Project Aims to Develop Database for Guiding Precision Medicine Treatments

Project Aims to Develop Database for Guiding Precision Medicine Treatments
January 25, 2016
By Alex Keown, BioSpace.com Breaking News Staff

PITTSBURGH – During his State of the Union Address, President Barack Obama pledged a “new national effort” to find a cure for cancer—a disease that touches most every family. That’s a message that many researchers are taking to heart, including a team of 40 researchers from Carnegie Mellon University and the University of Pittsburgh.

The project, called Big Data for Better Health, is being funded by a $5 million grant from the CURE grant program of the Pennsylvania Department of Health in order to use “machine learning” to develop better ways to analyze data from cancer patients. The project will initially focus on breast and lung cancer using data provided by the University of Pittsburgh.

Following the development of the data points for those cancer types, the methods will be applied to other cancer forms, Ziv-Bar Joseph, a computational biologist at Carnegie Mellon’s School of Computer Science, told BioSpace in an exclusive interview. The data gathering project is in line with the cancer initiative the president promoted, Joseph said.

Precision medicine is an effort that the Obama administration has thrown its weight behind in previous State of the Union speeches. In 2015, Obama pointed out a guest of the first lady who was taking Vertex ’s Kalydeco medication, the first drug designed to counter the genetic cause cystic fibrosis. Such medications are at the heart of the proposed Precision Medicine Initiative, which will allow researchers to examine the cause of cancers and other illnesses on a genetic level in order to provide targeted therapies for individual care.

Joseph said that gathering the large quantity of data will allow the research team to predict cancer outcomes in patients using “molecular data,” which is data gathered from the patients’ cells, including their DNA and the set of proteins they express. The patient data acquired for the project includes age and gender of the individuals, as well as treatments they tried.

“We will be able to see what worked and didn’t work as well as survivability,” Joseph said.

Joseph noted that the data analysis will “build predictive models that will inform treatment directions” and give doctors a stronger idea of which drug to prescribe to treat the patient.

“What we’re doing is building an infrastructure that can be used widely,” Joseph said.
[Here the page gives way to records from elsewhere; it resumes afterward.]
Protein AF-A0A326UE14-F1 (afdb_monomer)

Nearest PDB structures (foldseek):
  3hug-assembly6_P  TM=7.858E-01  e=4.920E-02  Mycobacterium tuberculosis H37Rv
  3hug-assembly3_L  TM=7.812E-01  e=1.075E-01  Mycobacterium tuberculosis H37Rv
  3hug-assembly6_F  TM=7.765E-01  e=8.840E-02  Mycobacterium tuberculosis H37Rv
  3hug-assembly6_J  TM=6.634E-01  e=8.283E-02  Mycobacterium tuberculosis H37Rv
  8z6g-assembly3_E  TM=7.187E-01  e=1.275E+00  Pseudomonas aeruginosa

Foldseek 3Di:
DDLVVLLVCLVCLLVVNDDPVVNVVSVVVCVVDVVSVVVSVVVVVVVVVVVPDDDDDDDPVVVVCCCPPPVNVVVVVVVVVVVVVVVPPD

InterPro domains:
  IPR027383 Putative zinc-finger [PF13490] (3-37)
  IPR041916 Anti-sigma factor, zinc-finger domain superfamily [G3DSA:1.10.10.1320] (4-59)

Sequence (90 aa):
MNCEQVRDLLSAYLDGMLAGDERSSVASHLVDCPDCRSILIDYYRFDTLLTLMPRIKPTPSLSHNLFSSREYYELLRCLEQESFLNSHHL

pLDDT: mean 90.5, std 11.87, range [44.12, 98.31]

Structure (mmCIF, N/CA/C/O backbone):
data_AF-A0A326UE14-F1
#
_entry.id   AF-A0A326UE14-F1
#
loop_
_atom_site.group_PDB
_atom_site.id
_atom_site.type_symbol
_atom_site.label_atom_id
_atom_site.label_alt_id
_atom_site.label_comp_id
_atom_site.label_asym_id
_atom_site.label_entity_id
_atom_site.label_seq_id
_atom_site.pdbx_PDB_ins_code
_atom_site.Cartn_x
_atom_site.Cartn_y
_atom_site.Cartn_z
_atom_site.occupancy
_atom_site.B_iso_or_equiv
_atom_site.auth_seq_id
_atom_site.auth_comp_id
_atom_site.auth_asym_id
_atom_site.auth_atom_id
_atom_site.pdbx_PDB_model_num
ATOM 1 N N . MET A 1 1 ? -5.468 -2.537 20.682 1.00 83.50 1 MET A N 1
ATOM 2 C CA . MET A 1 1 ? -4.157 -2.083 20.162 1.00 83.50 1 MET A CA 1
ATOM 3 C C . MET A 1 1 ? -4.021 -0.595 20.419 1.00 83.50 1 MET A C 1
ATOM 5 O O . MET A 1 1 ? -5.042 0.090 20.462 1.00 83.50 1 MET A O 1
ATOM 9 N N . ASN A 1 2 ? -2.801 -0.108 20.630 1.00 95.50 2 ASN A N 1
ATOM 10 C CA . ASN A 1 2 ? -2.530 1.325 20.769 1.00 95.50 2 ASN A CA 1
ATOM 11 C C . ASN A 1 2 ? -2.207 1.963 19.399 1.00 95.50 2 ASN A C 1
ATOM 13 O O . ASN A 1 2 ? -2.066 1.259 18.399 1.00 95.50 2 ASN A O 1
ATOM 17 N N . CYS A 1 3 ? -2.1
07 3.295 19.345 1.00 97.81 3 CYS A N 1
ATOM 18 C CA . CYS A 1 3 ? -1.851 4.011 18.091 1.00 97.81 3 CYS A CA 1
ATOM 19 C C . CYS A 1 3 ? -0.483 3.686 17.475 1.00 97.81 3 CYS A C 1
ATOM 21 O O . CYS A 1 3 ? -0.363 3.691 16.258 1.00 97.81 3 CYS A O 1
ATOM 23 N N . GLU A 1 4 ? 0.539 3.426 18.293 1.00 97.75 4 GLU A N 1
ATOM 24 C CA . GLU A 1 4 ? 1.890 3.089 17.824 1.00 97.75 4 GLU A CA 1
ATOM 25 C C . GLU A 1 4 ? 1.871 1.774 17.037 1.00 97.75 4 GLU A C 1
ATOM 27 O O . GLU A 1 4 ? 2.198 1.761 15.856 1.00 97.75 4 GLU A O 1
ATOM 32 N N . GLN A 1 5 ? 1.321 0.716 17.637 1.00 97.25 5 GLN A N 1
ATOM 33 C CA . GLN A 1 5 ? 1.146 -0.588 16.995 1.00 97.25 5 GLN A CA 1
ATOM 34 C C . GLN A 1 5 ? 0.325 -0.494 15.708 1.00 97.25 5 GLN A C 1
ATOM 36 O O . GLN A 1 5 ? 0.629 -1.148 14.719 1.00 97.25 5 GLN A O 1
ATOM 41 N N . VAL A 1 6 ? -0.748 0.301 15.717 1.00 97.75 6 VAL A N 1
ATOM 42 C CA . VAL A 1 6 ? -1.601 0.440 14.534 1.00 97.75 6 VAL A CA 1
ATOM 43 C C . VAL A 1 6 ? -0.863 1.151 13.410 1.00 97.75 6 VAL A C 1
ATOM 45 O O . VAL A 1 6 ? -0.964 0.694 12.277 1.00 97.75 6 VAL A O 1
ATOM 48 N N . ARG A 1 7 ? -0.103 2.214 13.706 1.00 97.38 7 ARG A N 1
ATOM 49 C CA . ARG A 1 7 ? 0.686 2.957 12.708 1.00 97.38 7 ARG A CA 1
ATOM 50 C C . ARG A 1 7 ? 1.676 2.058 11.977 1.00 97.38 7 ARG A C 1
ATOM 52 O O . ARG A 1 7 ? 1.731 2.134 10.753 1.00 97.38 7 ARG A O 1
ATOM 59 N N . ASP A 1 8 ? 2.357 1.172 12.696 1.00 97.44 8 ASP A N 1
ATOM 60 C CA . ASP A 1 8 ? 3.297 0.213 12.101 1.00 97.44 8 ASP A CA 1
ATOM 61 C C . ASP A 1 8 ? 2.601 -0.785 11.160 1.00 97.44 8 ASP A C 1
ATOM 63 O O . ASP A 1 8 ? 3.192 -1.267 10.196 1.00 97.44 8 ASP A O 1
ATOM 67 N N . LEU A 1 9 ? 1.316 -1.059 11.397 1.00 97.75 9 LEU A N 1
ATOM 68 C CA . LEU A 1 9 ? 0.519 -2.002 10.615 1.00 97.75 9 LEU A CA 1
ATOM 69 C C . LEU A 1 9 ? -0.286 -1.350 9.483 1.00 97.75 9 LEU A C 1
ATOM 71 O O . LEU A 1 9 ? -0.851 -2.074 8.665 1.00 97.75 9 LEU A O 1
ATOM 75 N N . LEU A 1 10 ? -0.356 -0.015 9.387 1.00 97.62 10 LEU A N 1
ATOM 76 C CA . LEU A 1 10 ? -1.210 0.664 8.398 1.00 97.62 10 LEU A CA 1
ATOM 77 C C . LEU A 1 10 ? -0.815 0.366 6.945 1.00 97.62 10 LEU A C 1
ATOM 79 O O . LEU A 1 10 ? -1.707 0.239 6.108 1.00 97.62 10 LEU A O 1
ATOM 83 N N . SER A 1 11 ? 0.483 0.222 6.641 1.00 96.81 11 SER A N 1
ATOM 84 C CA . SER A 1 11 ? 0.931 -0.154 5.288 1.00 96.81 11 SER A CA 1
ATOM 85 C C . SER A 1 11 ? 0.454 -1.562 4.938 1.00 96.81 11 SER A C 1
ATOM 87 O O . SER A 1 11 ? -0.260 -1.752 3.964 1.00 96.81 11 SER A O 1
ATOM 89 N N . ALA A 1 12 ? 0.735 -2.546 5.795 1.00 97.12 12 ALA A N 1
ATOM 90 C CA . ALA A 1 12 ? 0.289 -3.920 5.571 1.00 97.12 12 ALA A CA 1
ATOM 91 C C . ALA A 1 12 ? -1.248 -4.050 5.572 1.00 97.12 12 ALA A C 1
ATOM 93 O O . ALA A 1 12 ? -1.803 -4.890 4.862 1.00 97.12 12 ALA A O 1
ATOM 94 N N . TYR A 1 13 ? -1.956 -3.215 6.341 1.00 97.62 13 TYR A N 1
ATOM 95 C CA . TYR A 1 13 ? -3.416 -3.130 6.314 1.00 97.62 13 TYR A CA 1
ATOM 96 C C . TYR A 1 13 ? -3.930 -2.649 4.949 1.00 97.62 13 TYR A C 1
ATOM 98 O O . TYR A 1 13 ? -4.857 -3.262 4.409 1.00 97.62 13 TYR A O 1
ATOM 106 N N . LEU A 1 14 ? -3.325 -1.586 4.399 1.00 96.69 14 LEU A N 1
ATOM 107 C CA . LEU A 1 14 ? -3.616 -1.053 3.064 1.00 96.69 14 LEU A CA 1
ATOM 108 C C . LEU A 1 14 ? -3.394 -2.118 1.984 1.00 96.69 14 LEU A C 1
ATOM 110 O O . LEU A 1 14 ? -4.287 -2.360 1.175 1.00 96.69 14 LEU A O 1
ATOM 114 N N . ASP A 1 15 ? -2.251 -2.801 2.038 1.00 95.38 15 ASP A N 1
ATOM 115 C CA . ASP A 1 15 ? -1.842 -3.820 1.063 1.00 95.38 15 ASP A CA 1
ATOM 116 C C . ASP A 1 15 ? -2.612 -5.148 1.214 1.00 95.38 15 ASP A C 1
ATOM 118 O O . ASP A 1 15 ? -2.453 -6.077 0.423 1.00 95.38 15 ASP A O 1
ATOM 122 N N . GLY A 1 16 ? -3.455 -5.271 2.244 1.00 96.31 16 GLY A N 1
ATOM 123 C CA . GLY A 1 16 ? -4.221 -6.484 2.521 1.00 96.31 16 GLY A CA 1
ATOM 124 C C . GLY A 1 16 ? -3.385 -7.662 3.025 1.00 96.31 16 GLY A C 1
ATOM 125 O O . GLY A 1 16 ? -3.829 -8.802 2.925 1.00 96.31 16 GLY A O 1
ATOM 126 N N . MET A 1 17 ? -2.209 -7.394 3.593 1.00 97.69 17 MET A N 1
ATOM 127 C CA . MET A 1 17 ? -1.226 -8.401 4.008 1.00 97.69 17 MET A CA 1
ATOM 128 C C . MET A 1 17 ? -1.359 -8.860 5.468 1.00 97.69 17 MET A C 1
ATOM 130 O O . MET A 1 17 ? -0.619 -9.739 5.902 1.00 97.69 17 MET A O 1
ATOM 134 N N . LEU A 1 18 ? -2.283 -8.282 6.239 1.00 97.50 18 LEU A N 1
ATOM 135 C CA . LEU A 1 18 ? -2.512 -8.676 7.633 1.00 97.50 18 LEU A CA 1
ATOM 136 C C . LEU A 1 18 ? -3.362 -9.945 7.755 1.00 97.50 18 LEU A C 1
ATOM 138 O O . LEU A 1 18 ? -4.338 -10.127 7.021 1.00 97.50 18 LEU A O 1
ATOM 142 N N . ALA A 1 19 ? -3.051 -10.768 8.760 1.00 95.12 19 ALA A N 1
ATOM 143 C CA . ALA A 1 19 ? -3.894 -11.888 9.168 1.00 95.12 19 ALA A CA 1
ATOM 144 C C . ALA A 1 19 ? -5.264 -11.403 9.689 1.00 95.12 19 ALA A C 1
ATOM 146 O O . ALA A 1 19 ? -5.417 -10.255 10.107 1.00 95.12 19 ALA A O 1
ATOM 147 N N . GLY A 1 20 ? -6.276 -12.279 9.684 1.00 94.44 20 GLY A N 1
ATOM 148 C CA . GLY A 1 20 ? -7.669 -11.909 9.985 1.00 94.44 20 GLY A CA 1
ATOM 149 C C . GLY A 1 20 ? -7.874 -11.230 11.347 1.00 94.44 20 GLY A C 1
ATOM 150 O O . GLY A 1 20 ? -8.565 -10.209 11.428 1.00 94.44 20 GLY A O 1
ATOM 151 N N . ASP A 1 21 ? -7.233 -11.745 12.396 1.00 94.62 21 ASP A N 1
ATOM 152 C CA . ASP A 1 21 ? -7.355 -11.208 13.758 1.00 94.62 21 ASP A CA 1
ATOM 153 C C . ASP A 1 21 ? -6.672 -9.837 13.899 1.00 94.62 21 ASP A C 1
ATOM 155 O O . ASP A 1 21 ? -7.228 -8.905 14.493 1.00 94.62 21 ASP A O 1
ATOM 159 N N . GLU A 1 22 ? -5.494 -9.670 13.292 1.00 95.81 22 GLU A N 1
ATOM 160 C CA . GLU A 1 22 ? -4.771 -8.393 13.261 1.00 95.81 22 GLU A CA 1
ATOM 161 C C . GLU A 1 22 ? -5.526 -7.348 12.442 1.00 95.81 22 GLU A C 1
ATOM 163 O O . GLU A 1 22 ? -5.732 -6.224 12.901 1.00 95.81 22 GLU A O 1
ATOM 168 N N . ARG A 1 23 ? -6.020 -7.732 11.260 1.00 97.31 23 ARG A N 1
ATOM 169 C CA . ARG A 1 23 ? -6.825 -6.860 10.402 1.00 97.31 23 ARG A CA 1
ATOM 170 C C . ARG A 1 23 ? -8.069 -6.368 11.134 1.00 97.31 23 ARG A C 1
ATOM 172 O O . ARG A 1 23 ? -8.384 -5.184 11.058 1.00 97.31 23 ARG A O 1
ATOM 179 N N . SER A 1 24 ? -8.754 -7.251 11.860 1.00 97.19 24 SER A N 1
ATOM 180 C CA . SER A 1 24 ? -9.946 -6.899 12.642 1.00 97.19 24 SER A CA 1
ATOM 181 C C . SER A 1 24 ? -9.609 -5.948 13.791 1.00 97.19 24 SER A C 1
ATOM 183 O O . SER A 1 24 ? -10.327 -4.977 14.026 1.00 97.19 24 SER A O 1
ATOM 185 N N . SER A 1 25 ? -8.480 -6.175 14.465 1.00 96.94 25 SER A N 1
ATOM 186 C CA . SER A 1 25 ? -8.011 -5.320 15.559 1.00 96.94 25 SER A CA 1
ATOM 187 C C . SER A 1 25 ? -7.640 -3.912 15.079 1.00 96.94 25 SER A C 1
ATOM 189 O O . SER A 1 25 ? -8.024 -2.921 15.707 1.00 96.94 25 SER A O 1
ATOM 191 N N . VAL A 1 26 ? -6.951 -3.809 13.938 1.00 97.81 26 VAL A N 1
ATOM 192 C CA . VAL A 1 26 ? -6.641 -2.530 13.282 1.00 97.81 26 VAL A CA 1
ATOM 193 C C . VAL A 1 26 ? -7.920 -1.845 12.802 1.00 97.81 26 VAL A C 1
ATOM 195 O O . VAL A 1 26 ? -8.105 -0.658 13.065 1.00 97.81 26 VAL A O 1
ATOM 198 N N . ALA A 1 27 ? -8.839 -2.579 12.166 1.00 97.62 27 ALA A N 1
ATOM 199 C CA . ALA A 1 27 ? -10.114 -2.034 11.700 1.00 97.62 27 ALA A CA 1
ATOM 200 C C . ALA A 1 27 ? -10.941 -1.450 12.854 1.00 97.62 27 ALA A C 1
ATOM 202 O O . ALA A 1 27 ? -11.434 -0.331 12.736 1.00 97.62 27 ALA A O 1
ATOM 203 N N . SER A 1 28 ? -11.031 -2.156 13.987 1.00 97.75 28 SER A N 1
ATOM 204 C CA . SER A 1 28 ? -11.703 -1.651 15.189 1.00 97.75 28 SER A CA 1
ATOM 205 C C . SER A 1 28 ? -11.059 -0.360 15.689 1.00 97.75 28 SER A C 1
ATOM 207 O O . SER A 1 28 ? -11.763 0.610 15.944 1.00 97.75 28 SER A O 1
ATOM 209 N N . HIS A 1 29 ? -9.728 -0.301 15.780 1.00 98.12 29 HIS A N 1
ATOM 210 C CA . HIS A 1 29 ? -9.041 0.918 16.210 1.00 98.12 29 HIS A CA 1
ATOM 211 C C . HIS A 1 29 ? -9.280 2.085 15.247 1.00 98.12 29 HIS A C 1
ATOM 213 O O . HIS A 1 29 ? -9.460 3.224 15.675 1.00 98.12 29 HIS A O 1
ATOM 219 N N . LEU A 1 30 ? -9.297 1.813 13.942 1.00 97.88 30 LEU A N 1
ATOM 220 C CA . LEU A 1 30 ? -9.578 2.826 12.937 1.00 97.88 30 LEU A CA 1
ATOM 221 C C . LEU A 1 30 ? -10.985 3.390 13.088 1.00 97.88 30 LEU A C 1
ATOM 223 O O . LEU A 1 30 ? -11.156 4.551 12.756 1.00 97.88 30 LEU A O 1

That infrastructure could lead to advances in precision medicine, something the Obama administration called for in 2015.

“Precision medicine gives clinicians tools to better understand the complex mechanisms underlying a patient’s health, disease, or condition, and to better predict which treatments will be most effective,” the Obama administration said in a 2015 statement. “Patients with breast, lung, and colorectal cancers, as well as melanomas and leukemias, for instance, routinely undergo molecular testing as part of patient care, enabling physicians to select treatments that improve chances of survival and reduce exposure to adverse effects.”

Joseph said the Big Data for Better Health project will run for three years, but he hopes to see some early hard data points within the year—which will then allow the researchers to examine data on other cancers.
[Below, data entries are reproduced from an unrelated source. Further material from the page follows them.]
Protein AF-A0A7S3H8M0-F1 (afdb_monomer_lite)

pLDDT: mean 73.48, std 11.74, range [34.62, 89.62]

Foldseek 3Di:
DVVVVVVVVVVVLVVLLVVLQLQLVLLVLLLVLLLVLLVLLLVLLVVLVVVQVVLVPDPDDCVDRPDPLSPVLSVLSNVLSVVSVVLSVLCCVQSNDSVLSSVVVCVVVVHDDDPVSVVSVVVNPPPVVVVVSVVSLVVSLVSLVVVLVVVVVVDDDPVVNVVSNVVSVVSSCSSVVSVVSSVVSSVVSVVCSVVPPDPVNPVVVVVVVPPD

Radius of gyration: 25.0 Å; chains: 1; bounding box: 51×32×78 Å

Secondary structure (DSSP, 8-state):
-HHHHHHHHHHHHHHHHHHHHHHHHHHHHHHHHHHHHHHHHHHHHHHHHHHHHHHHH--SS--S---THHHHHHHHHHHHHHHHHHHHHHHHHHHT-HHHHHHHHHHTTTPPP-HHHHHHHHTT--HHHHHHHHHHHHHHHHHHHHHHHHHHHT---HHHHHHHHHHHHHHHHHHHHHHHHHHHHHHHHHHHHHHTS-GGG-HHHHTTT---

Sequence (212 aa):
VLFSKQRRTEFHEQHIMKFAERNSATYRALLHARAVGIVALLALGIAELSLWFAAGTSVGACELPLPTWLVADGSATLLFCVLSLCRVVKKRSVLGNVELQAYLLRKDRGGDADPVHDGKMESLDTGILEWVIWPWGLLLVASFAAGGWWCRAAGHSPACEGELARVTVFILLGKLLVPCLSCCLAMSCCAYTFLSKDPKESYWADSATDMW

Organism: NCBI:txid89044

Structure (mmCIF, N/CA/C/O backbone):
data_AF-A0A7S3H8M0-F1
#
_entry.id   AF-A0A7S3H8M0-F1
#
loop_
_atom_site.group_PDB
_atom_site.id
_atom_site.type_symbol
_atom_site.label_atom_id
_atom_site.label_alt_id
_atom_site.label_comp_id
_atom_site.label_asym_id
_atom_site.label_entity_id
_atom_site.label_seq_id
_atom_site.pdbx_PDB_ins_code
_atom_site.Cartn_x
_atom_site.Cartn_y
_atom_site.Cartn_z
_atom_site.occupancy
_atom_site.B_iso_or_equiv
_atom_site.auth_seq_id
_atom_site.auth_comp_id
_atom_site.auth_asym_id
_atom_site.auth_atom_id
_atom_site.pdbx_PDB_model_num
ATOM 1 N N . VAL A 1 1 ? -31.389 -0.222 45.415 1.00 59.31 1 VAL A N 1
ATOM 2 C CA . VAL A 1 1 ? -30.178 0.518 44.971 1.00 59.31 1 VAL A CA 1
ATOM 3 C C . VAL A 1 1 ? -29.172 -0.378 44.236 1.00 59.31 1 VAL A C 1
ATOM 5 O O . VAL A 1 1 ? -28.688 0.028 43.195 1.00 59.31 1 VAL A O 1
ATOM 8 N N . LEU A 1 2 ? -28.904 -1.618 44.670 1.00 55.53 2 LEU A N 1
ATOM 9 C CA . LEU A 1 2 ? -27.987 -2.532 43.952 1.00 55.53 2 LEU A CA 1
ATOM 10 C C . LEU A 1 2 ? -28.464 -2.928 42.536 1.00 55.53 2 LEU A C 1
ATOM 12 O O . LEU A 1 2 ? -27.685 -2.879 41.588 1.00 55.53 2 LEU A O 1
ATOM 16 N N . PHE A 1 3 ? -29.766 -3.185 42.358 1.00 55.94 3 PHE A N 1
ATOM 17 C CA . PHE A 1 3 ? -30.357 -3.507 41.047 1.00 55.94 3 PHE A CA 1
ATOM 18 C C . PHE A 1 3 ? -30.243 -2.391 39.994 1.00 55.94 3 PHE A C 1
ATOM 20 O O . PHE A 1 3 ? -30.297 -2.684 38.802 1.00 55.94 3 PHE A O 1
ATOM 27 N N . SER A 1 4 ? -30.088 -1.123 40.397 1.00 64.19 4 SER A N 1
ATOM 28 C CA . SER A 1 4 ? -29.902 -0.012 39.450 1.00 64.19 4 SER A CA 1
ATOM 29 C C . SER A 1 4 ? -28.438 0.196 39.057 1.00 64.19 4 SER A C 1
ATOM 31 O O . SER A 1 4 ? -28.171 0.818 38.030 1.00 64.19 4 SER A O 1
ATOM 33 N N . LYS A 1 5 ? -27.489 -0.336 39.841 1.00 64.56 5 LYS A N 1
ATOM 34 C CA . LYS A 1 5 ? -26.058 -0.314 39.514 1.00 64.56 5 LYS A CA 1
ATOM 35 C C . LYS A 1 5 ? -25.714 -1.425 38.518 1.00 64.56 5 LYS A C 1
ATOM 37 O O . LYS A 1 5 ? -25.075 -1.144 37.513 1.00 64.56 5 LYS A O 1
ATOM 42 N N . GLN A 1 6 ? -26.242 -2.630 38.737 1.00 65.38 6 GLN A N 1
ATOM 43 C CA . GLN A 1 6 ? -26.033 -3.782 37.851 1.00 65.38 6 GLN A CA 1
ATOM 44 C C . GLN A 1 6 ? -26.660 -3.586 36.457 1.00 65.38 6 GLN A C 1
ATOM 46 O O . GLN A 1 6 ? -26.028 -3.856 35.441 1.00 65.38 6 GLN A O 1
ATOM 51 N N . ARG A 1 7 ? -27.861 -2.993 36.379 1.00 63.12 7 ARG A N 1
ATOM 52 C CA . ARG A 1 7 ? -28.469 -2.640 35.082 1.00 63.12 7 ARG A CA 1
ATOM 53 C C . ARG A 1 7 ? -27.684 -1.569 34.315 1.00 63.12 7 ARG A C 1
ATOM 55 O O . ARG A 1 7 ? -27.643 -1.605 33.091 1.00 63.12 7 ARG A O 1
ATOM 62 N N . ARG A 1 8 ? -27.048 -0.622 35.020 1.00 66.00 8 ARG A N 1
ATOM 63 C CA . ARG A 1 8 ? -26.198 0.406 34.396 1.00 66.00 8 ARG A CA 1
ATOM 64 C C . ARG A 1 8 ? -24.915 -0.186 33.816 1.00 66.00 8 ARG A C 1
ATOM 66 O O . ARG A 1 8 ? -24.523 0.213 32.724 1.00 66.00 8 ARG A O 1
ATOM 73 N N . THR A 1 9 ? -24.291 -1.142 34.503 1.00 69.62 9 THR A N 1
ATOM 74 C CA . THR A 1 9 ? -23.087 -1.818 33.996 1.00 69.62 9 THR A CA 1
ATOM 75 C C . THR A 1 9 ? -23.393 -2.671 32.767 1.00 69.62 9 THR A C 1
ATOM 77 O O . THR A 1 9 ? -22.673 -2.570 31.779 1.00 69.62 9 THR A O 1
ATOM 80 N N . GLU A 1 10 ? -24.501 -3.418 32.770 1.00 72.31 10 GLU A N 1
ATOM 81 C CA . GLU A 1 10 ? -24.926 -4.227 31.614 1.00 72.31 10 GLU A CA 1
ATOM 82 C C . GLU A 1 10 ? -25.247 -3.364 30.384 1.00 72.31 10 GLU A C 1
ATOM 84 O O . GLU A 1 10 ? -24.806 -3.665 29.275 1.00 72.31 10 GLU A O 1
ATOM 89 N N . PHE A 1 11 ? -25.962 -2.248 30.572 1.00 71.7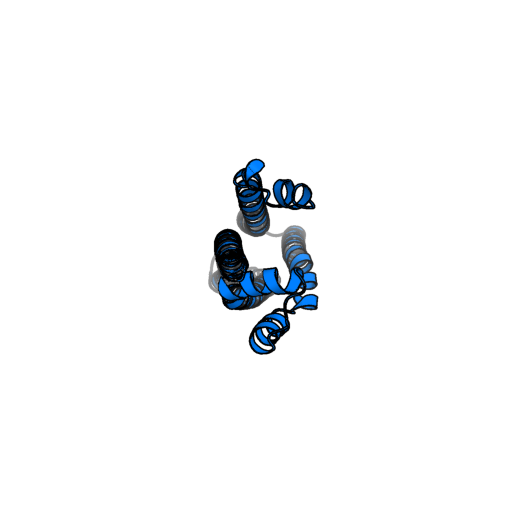5 11 PHE A N 1
ATOM 90 C CA . PHE A 1 11 ? -26.254 -1.309 29.486 1.00 71.75 11 PHE A CA 1
ATOM 91 C C . PHE A 1 11 ? -24.970 -0.698 28.904 1.00 71.75 11 PHE A C 1
ATOM 93 O O . PHE A 1 11 ? -24.801 -0.622 27.685 1.00 71.75 11 PHE A O 1
ATOM 100 N N . HIS A 1 12 ? -24.027 -0.313 29.768 1.00 74.06 12 HIS A N 1
ATOM 101 C CA . HIS A 1 12 ? -22.747 0.246 29.342 1.00 74.06 12 HIS A CA 1
ATOM 102 C C . HIS A 1 12 ? -21.904 -0.768 28.553 1.00 74.06 12 HIS A C 1
ATOM 104 O O . HIS A 1 12 ? -21.331 -0.418 27.520 1.00 74.06 12 HIS A O 1
ATOM 110 N N . GLU A 1 13 ? -21.869 -2.032 28.983 1.00 76.31 13 GLU A N 1
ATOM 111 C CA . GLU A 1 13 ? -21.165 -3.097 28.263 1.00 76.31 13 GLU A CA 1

“If we can build a good foundation and know how to find things with a large data set, we can use the same methods on a new cohort of data,” Joseph said.

A new analysis from the Personalized Medicine Coalition released last week shows an upward trend in the number of personalized medicine approvals by the U.S. Food and Drug Administration. According to the analysis, personalized medicines accounted for more than 25 percent of novel new drugs (NNDs) approved in 2015. The analysis said the 13 personalized medicines approved as NNDs in 2015 represent 28 percent of the 45 NNDs the agency approved overall.